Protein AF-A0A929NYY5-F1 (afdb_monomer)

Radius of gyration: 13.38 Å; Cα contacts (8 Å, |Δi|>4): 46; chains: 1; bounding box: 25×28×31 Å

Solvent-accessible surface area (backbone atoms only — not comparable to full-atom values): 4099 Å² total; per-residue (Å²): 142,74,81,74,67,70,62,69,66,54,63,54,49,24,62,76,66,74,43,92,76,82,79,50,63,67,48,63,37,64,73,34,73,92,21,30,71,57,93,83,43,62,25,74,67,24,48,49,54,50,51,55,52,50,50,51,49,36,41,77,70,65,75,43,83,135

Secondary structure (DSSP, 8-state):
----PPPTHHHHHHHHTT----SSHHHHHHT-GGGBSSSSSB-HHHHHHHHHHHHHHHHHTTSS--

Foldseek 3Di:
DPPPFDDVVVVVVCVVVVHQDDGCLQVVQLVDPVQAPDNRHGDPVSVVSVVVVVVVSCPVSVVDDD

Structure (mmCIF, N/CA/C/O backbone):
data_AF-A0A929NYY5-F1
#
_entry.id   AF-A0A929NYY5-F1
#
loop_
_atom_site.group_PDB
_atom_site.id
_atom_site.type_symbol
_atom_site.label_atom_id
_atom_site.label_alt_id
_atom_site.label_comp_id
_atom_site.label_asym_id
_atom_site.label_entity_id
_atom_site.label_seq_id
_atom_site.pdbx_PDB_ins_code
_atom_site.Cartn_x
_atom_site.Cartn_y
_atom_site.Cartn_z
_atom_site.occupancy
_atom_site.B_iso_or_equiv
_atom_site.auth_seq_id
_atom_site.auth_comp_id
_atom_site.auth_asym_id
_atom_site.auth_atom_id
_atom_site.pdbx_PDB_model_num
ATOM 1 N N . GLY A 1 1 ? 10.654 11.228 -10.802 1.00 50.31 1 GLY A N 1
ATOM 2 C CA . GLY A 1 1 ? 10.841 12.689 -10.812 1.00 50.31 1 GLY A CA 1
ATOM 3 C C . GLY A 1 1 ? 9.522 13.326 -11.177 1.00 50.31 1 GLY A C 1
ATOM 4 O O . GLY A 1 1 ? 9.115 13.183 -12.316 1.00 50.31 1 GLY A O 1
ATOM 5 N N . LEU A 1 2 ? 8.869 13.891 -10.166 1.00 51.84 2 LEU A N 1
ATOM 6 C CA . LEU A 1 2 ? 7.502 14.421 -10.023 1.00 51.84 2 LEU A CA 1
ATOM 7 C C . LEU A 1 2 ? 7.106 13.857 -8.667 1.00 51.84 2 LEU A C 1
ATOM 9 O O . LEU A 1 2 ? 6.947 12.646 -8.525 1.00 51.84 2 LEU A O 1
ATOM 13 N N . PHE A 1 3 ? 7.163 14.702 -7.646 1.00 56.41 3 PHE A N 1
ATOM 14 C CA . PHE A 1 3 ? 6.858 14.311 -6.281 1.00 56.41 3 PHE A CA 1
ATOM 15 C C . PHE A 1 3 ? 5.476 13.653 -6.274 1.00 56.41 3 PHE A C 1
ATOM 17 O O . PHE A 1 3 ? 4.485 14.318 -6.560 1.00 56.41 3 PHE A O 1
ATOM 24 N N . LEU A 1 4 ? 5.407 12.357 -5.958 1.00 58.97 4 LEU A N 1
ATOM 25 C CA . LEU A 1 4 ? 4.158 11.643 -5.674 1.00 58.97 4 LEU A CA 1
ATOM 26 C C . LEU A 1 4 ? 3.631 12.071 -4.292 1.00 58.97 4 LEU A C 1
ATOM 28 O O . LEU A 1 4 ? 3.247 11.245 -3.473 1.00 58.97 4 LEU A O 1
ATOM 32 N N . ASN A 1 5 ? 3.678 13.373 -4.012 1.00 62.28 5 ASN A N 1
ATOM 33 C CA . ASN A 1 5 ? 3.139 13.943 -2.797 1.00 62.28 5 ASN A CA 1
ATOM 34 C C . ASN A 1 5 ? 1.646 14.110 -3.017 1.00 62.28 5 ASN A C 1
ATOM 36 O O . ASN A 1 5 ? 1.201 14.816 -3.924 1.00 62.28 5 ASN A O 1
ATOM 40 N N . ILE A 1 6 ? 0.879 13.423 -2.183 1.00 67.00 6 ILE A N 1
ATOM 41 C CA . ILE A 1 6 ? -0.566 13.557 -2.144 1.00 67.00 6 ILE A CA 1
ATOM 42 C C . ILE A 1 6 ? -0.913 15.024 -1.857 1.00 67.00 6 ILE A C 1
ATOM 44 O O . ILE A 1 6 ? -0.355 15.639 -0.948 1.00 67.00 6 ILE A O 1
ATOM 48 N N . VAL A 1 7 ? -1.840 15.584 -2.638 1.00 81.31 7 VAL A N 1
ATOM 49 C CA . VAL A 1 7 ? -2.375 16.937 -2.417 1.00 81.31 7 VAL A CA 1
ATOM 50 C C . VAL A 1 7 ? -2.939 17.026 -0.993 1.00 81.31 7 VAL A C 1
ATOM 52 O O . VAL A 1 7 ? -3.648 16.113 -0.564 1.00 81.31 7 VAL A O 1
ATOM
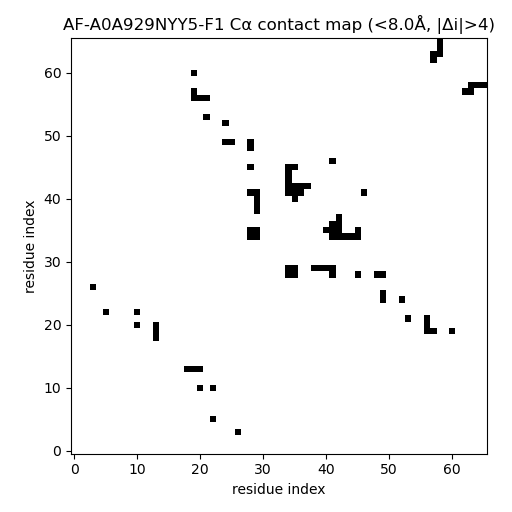 55 N N . SER A 1 8 ? -2.652 18.112 -0.265 1.00 84.38 8 SER A N 1
ATOM 56 C CA . SER A 1 8 ? -2.975 18.247 1.172 1.00 84.38 8 SER A CA 1
ATOM 57 C C . SER A 1 8 ? -4.451 18.003 1.511 1.00 84.38 8 SER A C 1
ATOM 59 O O . SER A 1 8 ? -4.759 17.502 2.591 1.00 84.38 8 SER A O 1
ATOM 61 N N . ILE A 1 9 ? -5.345 18.241 0.546 1.00 89.81 9 ILE A N 1
ATOM 62 C CA . ILE A 1 9 ? -6.784 17.998 0.664 1.00 89.81 9 ILE A CA 1
ATOM 63 C C . ILE A 1 9 ? -7.129 16.568 1.113 1.00 89.81 9 ILE A C 1
ATOM 65 O O . ILE A 1 9 ? -8.101 16.383 1.835 1.00 89.81 9 ILE A O 1
ATOM 69 N N . TYR A 1 10 ? -6.357 15.541 0.738 1.00 89.56 10 TYR A N 1
ATOM 70 C CA . TYR A 1 10 ? -6.683 14.160 1.117 1.00 89.56 10 TYR A CA 1
ATOM 71 C C . TYR A 1 10 ? -6.410 13.872 2.603 1.00 89.56 10 TYR A C 1
ATOM 73 O O . TYR A 1 10 ? -7.320 13.371 3.263 1.00 89.56 10 TYR A O 1
ATOM 81 N N . PRO A 1 11 ? -5.229 14.195 3.176 1.00 89.38 11 PRO A N 1
ATOM 82 C CA . PRO A 1 11 ? -5.038 14.176 4.626 1.00 89.38 11 PRO A CA 1
ATOM 83 C C . PRO A 1 11 ? -6.070 15.003 5.401 1.00 89.38 11 PRO A C 1
ATOM 85 O O . PRO A 1 11 ? -6.593 14.512 6.396 1.00 89.38 11 PRO A O 1
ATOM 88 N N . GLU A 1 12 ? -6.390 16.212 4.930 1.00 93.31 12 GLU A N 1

◆ ◆ ◆

[Goal of the exercise]:
An answer that restates all the entries exactly and drops the images is what is needed.

[Answer space]:
Protein AF-A0A929NYY5-F1 (afdb_monomer)

Radius of gyration: 13.38 Å; Cα contacts (8 Å, |Δi|>4): 46; chains: 1; bounding box: 25×28×31 Å

Solvent-accessible surface area (backbone atoms only — not comparable to full-atom values): 4099 Å² total; per-residue (Å²): 142,74,81,74,67,70,62,69,66,54,63,54,49,24,62,76,66,74,43,92,76,82,79,50,63,67,48,63,37,64,73,34,73,92,21,30,71,57,93,83,43,62,25,74,67,24,48,49,54,50,51,55,52,50,50,51,49,36,41,77,70,65,75,43,83,135

Secondary structure (DSSP, 8-state):
----PPPTHHHHHHHHTT----SSHHHHHHT-GGGBSSSSSB-HHHHHHHHHHHHHHHHHTTSS--

Foldseek 3Di:
DPPPFDDVVVVVVCVVVVHQDDGCLQVVQLVDPVQAPDNRHGDPVSVVSVVVVVVVSCPVSVVDDD

Structure (mmCIF, N/CA/C/O backbone):
data_AF-A0A929NYY5-F1
#
_entry.id   AF-A0A929NYY5-F1
#
loop_
_atom_site.group_PDB
_atom_site.id
_atom_site.type_symbol
_atom_site.label_atom_id
_atom_site.label_alt_id
_atom_site.label_comp_id
_atom_site.label_asym_id
_atom_site.label_entity_id
_atom_site.label_seq_id
_atom_site.pdbx_PDB_ins_code
_atom_site.Cartn_x
_atom_site.Cartn_y
_atom_site.Cartn_z
_atom_site.occupancy
_atom_site.B_iso_or_equiv
_atom_site.auth_seq_id
_atom_site.auth_comp_id
_atom_site.auth_asym_id
_atom_site.auth_atom_id
_atom_site.pdbx_PDB_model_num
ATOM 1 N N . GLY A 1 1 ? 10.654 11.228 -10.802 1.00 50.31 1 GLY A N 1
ATOM 2 C CA . GLY A 1 1 ? 10.841 12.689 -10.812 1.00 50.31 1 GLY A CA 1
ATOM 3 C C . GLY A 1 1 ? 9.522 13.326 -11.177 1.00 50.31 1 GLY A C 1
ATOM 4 O O . GLY A 1 1 ? 9.115 13.183 -12.316 1.00 50.31 1 GLY A O 1
ATOM 5 N N . LEU A 1 2 ? 8.869 13.891 -10.166 1.00 51.84 2 LEU A N 1
ATOM 6 C CA . LEU A 1 2 ? 7.502 14.421 -10.023 1.00 51.84 2 LEU A CA 1
ATOM 7 C C . LEU A 1 2 ? 7.106 13.857 -8.667 1.00 51.84 2 LEU A C 1
ATOM 9 O O . LEU A 1 2 ? 6.947 12.646 -8.525 1.00 51.84 2 LEU A O 1
ATOM 13 N N . PHE A 1 3 ? 7.163 14.702 -7.646 1.00 56.41 3 PHE A N 1
ATOM 14 C CA . PHE A 1 3 ? 6.858 14.311 -6.281 1.00 56.41 3 PHE A CA 1
ATOM 15 C C . PHE A 1 3 ? 5.476 13.653 -6.274 1.00 56.41 3 PHE A C 1
ATOM 17 O O . PHE A 1 3 ? 4.485 14.318 -6.560 1.00 56.41 3 PHE A O 1
ATOM 24 N N . LEU A 1 4 ? 5.407 12.357 -5.958 1.00 58.97 4 LEU A N 1
ATOM 25 C CA . LEU A 1 4 ? 4.158 11.643 -5.674 1.00 58.97 4 LEU A CA 1
ATOM 26 C C . LEU A 1 4 ? 3.631 12.071 -4.292 1.00 58.97 4 LEU A C 1
ATOM 28 O O . LEU A 1 4 ? 3.247 11.245 -3.473 1.00 58.97 4 LEU A O 1
ATOM 32 N N . ASN A 1 5 ? 3.678 13.373 -4.012 1.00 62.28 5 ASN A N 1
ATOM 33 C CA . ASN A 1 5 ? 3.139 13.943 -2.797 1.00 62.28 5 ASN A CA 1
ATOM 34 C C . ASN A 1 5 ? 1.646 14.110 -3.017 1.00 62.28 5 ASN A C 1
ATOM 36 O O . ASN A 1 5 ? 1.201 14.816 -3.924 1.00 62.28 5 ASN A O 1
ATOM 40 N N . ILE A 1 6 ? 0.879 13.423 -2.183 1.00 67.00 6 ILE A N 1
ATOM 41 C CA . ILE A 1 6 ? -0.566 13.557 -2.144 1.00 67.00 6 ILE A CA 1
ATOM 42 C C . ILE A 1 6 ? -0.913 15.024 -1.857 1.00 67.00 6 ILE A C 1
ATOM 44 O O . ILE A 1 6 ? -0.355 15.639 -0.948 1.00 67.00 6 ILE A O 1
ATOM 48 N N . VAL A 1 7 ? -1.840 15.584 -2.638 1.00 81.31 7 VAL A N 1
ATOM 49 C CA . VAL A 1 7 ? -2.375 16.937 -2.417 1.00 81.31 7 VAL A CA 1
ATOM 50 C C . VAL A 1 7 ? -2.939 17.026 -0.993 1.00 81.31 7 VAL A C 1
ATOM 52 O O . VAL A 1 7 ? -3.648 16.113 -0.564 1.00 81.31 7 VAL A O 1
ATOM
 55 N N . SER A 1 8 ? -2.652 18.112 -0.265 1.00 84.38 8 SER A N 1
ATOM 56 C CA . SER A 1 8 ? -2.975 18.247 1.172 1.00 84.38 8 SER A CA 1
ATOM 57 C C . SER A 1 8 ? -4.451 18.003 1.511 1.00 84.38 8 SER A C 1
ATOM 59 O O . SER A 1 8 ? -4.759 17.502 2.591 1.00 84.38 8 SER A O 1
ATOM 61 N N . ILE A 1 9 ? -5.345 18.241 0.546 1.00 89.81 9 ILE A N 1
ATOM 62 C CA . ILE A 1 9 ? -6.784 17.998 0.664 1.00 89.81 9 ILE A CA 1
ATOM 63 C C . ILE A 1 9 ? -7.129 16.568 1.113 1.00 89.81 9 ILE A C 1
ATOM 65 O O . ILE A 1 9 ? -8.101 16.383 1.835 1.00 89.81 9 ILE A O 1
ATOM 69 N N . TYR A 1 10 ? -6.357 15.541 0.738 1.00 89.56 10 TYR A N 1
ATOM 70 C CA . TYR A 1 10 ? -6.683 14.160 1.117 1.00 89.56 10 TYR A CA 1
ATOM 71 C C . TYR A 1 10 ? -6.410 13.872 2.603 1.00 89.56 10 TYR A C 1
ATOM 73 O O . TYR A 1 10 ? -7.320 13.371 3.263 1.00 89.56 10 TYR A O 1
ATOM 81 N N . PRO A 1 11 ? -5.229 14.195 3.176 1.00 89.38 11 PRO A N 1
ATOM 82 C CA . PRO A 1 11 ? -5.038 14.176 4.626 1.00 89.38 11 PRO A CA 1
ATOM 83 C C . PRO A 1 11 ? -6.070 15.003 5.401 1.00 89.38 11 PRO A C 1
ATOM 85 O O . PRO A 1 11 ? -6.593 14.512 6.396 1.00 89.38 11 PRO A O 1
ATOM 88 N N . GLU A 1 12 ? -6.390 16.212 4.930 1.00 93.31 12 GLU A N 1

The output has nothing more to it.